Juan is the one with financial support. Most people cannot afford to take on a research-heavy, multi-year project on their own.

Nevertheless, RenderingDevice sounds great for research projects and academia!


> Raytracing is an extension on Vulkan.

Not technically wrong, but an incomplete picture. The way that engine renderers are organized right now does not lend them well to raytracing. The Vulkan extension we're talking about requires you to set up completely separate pipelines, use different kinds of dispatches, and different shaders. Very little is compatible, and most "ray-traced" are bodged in there in a weird way -- they're mostly used for single-bounce specular AA, as we only have a very small ray budget.


I was pointing that out because the other user seemed to think I was talking about a non-accelerated renderer. However, to access RT hardware and compute capabilities you need Vulkan nevertheless (or the non-portable ways that I guess Godot wants to avoid).

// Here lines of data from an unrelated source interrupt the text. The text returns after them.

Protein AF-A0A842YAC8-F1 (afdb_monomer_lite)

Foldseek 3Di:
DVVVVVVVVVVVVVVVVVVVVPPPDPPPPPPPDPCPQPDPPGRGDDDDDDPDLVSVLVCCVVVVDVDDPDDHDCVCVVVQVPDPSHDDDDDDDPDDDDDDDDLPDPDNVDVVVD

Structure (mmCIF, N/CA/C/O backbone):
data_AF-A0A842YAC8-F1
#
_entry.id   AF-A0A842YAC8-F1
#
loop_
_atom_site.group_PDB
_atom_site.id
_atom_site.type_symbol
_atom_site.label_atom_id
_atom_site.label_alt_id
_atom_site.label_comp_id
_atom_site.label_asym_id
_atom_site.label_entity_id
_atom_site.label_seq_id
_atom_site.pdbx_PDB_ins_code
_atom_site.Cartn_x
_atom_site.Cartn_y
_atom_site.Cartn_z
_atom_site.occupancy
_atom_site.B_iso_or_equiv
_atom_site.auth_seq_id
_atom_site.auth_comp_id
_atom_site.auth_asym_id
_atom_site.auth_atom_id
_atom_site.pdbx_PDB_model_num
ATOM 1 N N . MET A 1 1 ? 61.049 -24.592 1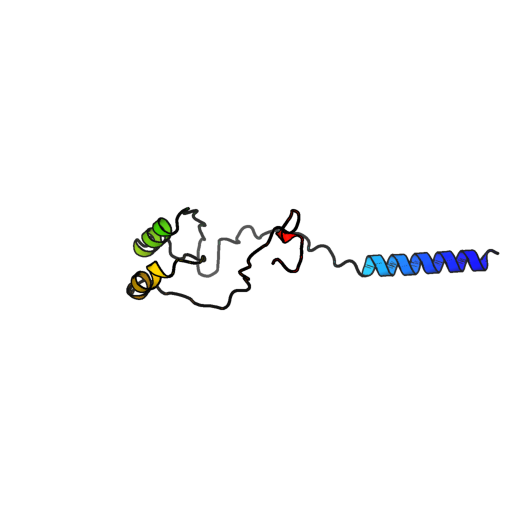7.534 1.00 61.97 1 MET A N 1
ATOM 2 C CA . MET A 1 1 ? 59.960 -24.886 16.568 1.00 61.97 1 MET A CA 1
ATOM 3 C C . MET A 1 1 ? 58.569 -24.910 17.219 1.00 61.97 1 MET A C 1
ATOM 5 O O . MET A 1 1 ? 57.634 -24.413 16.608 1.00 61.97 1 MET A O 1
ATOM 9 N N . HIS A 1 2 ? 58.421 -25.407 18.454 1.00 71.69 2 HIS A N 1
ATOM 10 C CA . HIS A 1 2 ? 57.125 -25.497 19.151 1.00 71.69 2 HIS A CA 1
ATOM 11 C C . HIS A 1 2 ? 56.493 -24.146 19.531 1.00 71.69 2 HIS A C 1
ATOM 13 O O . HIS A 1 2 ? 55.299 -23.974 19.323 1.00 71.69 2 HIS A O 1
ATOM 19 N N . LEU A 1 3 ? 57.280 -23.155 19.973 1.00 83.88 3 LEU A N 1
ATOM 20 C CA . LEU A 1 3 ? 56.752 -21.838 20.371 1.00 83.88 3 LEU A CA 1
ATOM 21 C C . LEU A 1 3 ? 56.036 -21.103 19.222 1.00 83.88 3 LEU A C 1
ATOM 23 O O . LEU A 1 3 ? 54.937 -20.596 19.403 1.00 83.88 3 LEU A O 1
ATOM 27 N N . LYS A 1 4 ? 56.609 -21.127 18.010 1.00 78.44 4 LYS A N 1
ATOM 28 C CA . LYS A 1 4 ? 55.991 -20.528 16.810 1.00 78.44 4 LYS A CA 1
ATOM 29 C C . LYS A 1 4 ? 54.678 -21.219 16.421 1.00 78.44 4 LYS A C 1
ATOM 31 O O . LYS A 1 4 ? 53.763 -20.557 15.952 1.00 78.44 4 LYS A O 1
ATOM 36 N N . ARG A 1 5 ? 54.581 -22.538 16.638 1.00 83.19 5 ARG A N 1
ATOM 37 C CA . ARG A 1 5 ? 53.355 -23.314 16.388 1.00 83.19 5 ARG A CA 1
ATOM 38 C C . ARG A 1 5 ? 52.267 -22.991 17.413 1.00 83.19 5 ARG A C 1
ATOM 40 O O . ARG A 1 5 ? 51.118 -22.851 17.026 1.00 83.19 5 ARG A O 1
ATOM 47 N N . ILE A 1 6 ? 52.638 -22.820 18.684 1.00 87.75 6 ILE A N 1
ATOM 48 C CA . ILE A 1 6 ? 51.709 -22.434 19.757 1.00 87.75 6 ILE A CA 1
ATOM 49 C C . ILE A 1 6 ? 51.170 -21.016 19.525 1.00 87.75 6 ILE A C 1
ATOM 51 O O . ILE A 1 6 ? 49.963 -20.816 19.607 1.00 87.75 6 ILE A O 1
ATOM 55 N N . LEU A 1 7 ? 52.036 -20.061 19.163 1.00 88.31 7 LEU A N 1
ATOM 56 C CA . LEU A 1 7 ? 51.621 -18.697 18.811 1.00 88.31 7 LEU A CA 1
ATOM 57 C C . LEU A 1 7 ? 50.700 -18.665 17.586 1.00 88.31 7 LEU A C 1
ATOM 59 O O . LEU A 1 7 ? 49.682 -17.990 17.611 1.00 88.31 7 LEU A O 1
ATOM 63 N N . ALA A 1 8 ? 51.017 -19.422 16.532 1.00 89.38 8 ALA A N 1
ATOM 64 C CA . ALA A 1 8 ? 50.146 -19.493 15.361 1.00 89.38 8 ALA A CA 1
ATOM 65 C C . ALA A 1 8 ? 48.758 -20.053 15.717 1.00 89.38 8 ALA A C 1
ATOM 67 O O . ALA A 1 8 ? 47.745 -19.523 15.266 1.00 89.38 8 ALA A O 1
ATOM 68 N N . LEU A 1 9 ? 48.705 -21.087 16.566 1.00 90.56 9 LEU A N 1
ATOM 69 C CA . LEU A 1 9 ? 47.447 -21.683 17.007 1.00 90.56 9 LEU A CA 1
ATOM 70 C C . LEU A 1 9 ? 46.620 -20.703 17.854 1.00 90.56 9 LEU A C 1
ATOM 72 O O . LEU A 1 9 ? 45.418 -20.579 17.638 1.00 90.56 9 LEU A O 1
ATOM 76 N N . SER A 1 10 ? 47.254 -19.972 18.778 1.00 89.88 10 SER A N 1
ATOM 77 C CA . SER A 1 10 ? 46.548 -18.996 19.613 1.00 89.88 10 SER A CA 1
ATOM 78 C C . SER A 1 10 ? 46.000 -17.834 18.789 1.00 89.88 10 SER A C 1
ATOM 80 O O . SER A 1 10 ? 44.864 -17.421 19.011 1.00 89.88 10 SER A O 1
ATOM 82 N N . THR A 1 11 ? 46.749 -17.349 17.793 1.00 90.75 11 THR A N 1
ATOM 83 C CA . THR A 1 11 ? 46.272 -16.300 16.883 1.00 90.75 11 THR A CA 1
ATOM 84 C C . THR A 1 11 ? 45.064 -16.761 16.073 1.00 90.75 11 THR A C 1
ATOM 86 O O . THR A 1 11 ? 44.092 -16.018 15.976 1.00 90.75 11 THR A O 1
ATOM 89 N N . VAL A 1 12 ? 45.080 -17.989 15.544 1.00 92.94 12 VAL A N 1
ATOM 90 C CA . VAL A 1 12 ? 43.935 -18.544 14.802 1.00 92.94 12 VAL A CA 1
ATOM 91 C C . VAL A 1 12 ? 42.707 -18.669 15.704 1.00 92.94 12 VAL A C 1
ATOM 93 O O . VAL A 1 12 ? 41.618 -18.263 15.299 1.00 92.94 12 VAL A O 1
ATOM 96 N N . CYS A 1 13 ? 42.868 -19.156 16.937 1.00 91.88 13 CYS A N 1
ATOM 97 C CA . CYS A 1 13 ? 41.763 -19.252 17.892 1.00 91.88 13 CYS A CA 1
ATOM 98 C C . CYS A 1 13 ? 41.161 -17.880 18.219 1.00 91.88 13 CYS A C 1
ATOM 100 O O . CYS A 1 13 ? 39.945 -17.725 18.173 1.00 91.88 13 CYS A O 1
ATOM 102 N N . ILE A 1 14 ? 41.997 -16.874 18.493 1.00 92.06 14 ILE A N 1
ATOM 103 C CA . ILE A 1 14 ? 41.535 -15.509 18.786 1.00 92.06 14 ILE A CA 1
ATOM 104 C C . ILE A 1 14 ? 40.787 -14.921 17.584 1.00 92.06 14 ILE A C 1
ATOM 106 O O . ILE A 1 14 ? 39.704 -14.365 17.751 1.00 92.06 14 ILE A O 1
ATOM 110 N N . LEU A 1 15 ? 41.323 -15.086 16.370 1.00 88.31 15 LEU A N 1
ATOM 111 C CA . LEU A 1 15 ? 40.681 -14.587 15.153 1.00 88.31 15 LEU A CA 1
ATOM 112 C C . LEU A 1 15 ? 39.322 -15.261 14.918 1.00 88.31 15 LEU A C 1
ATOM 114 O O . LEU A 1 15 ? 38.355 -14.599 14.559 1.00 88.31 15 LEU A O 1
ATOM 118 N N . SER A 1 16 ? 39.240 -16.566 15.176 1.00 86.19 16 SER A N 1
ATOM 119 C CA . SER A 1 16 ? 38.008 -17.346 15.023 1.00 86.19 16 SER A CA 1
ATOM 120 C C . SER A 1 16 ? 36.935 -16.896 16.015 1.00 86.19 16 SER A C 1
ATOM 122 O O . SER A 1 16 ? 35.781 -16.726 15.634 1.00 86.19 16 SER A O 1
ATOM 124 N N . ILE A 1 17 ? 37.317 -16.636 17.269 1.00 88.75 17 ILE A N 1
ATOM 125 C CA . ILE A 1 17 ? 36.404 -16.127 18.300 1.00 88.75 17 ILE A CA 1
ATOM 126 C C . ILE A 1 17 ? 35.876 -14.740 17.917 1.00 88.75 17 ILE A C 1
ATOM 128 O O . ILE A 1 17 ? 34.675 -14.514 18.016 1.00 88.75 17 ILE A O 1
ATOM 132 N N . LEU A 1 18 ? 36.739 -13.845 17.422 1.00 84.38 18 LEU A N 1
ATOM 133 C CA . LEU A 1 18 ? 36.339 -12.497 17.000 1.00 84.38 18 LEU A CA 1
ATOM 134 C C . LEU A 1 18 ? 35.344 -12.517 15.831 1.00 84.38 18 LEU A C 1
ATOM 136 O O . LEU A 1 18 ? 34.381 -11.751 15.832 1.00 84.38 18 LEU A O 1
ATOM 140 N N . ILE A 1 19 ? 35.547 -13.416 14.862 1.00 83.81 19 ILE A N 1
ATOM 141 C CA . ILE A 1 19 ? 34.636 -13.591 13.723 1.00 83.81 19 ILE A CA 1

My original post was precisely about focusing on such a full RT renderer (via Vulkan). I am not an expert, so it may be a dumb idea, but it would be nice to have a FOSS production-quality renderer by the time full RT becomes a thing for more and more games.


Betting your project development on something that might pay of in the future is not minimal risk, both for the project and for the people being financially supported to work on.


I bought a new system with RTX 2070 Super and couldn't get any demos with raytracing to work acceptably in either Unreal or unity... The frame rates on super simple levels were maybe 10fps at best...

I was a little dismayed. It seems like AAA games are also not making a huge amount of use of it either. Despite the RTX name I don't know if it's really ready for prime time, at all.


I have a 2070 non super. Minecraft RTX was acceptable. You can't get competitive FPS gamer acceptable framerates but you can get RPG/minecraft acceptable framerates (40ish) depending on how spoiled you are by 144+ fps feels.

But yeah generally I agree, a game that is already doing AAA amounts of gemeometry and shading, that uses RTX to good effect, is going to need 2080ti in SLI to be still a bit slow.


Current gen hardware is nowhere powerful enough for that, yeah. But for simple games a lot is already possible (like Minecraft).

DLSS 2 and similar techniques help a lot to reduce the number of rays needed. Perhaps by the time of RTX 4000 (what I meant as next-next-gen) we might be able to see full raytracing.


yeah, I feel like it will be several years before it's polished enough for normal gaming usage and it becomes more than just a cool gimmick.


I have an RTX 2060. I was very impressed by the game Control. It uses raytacing and has good frame rates. It's graphics are really nice. It certainly looks possible to get good results with current hardware, particularly now DLSS 2 is as available.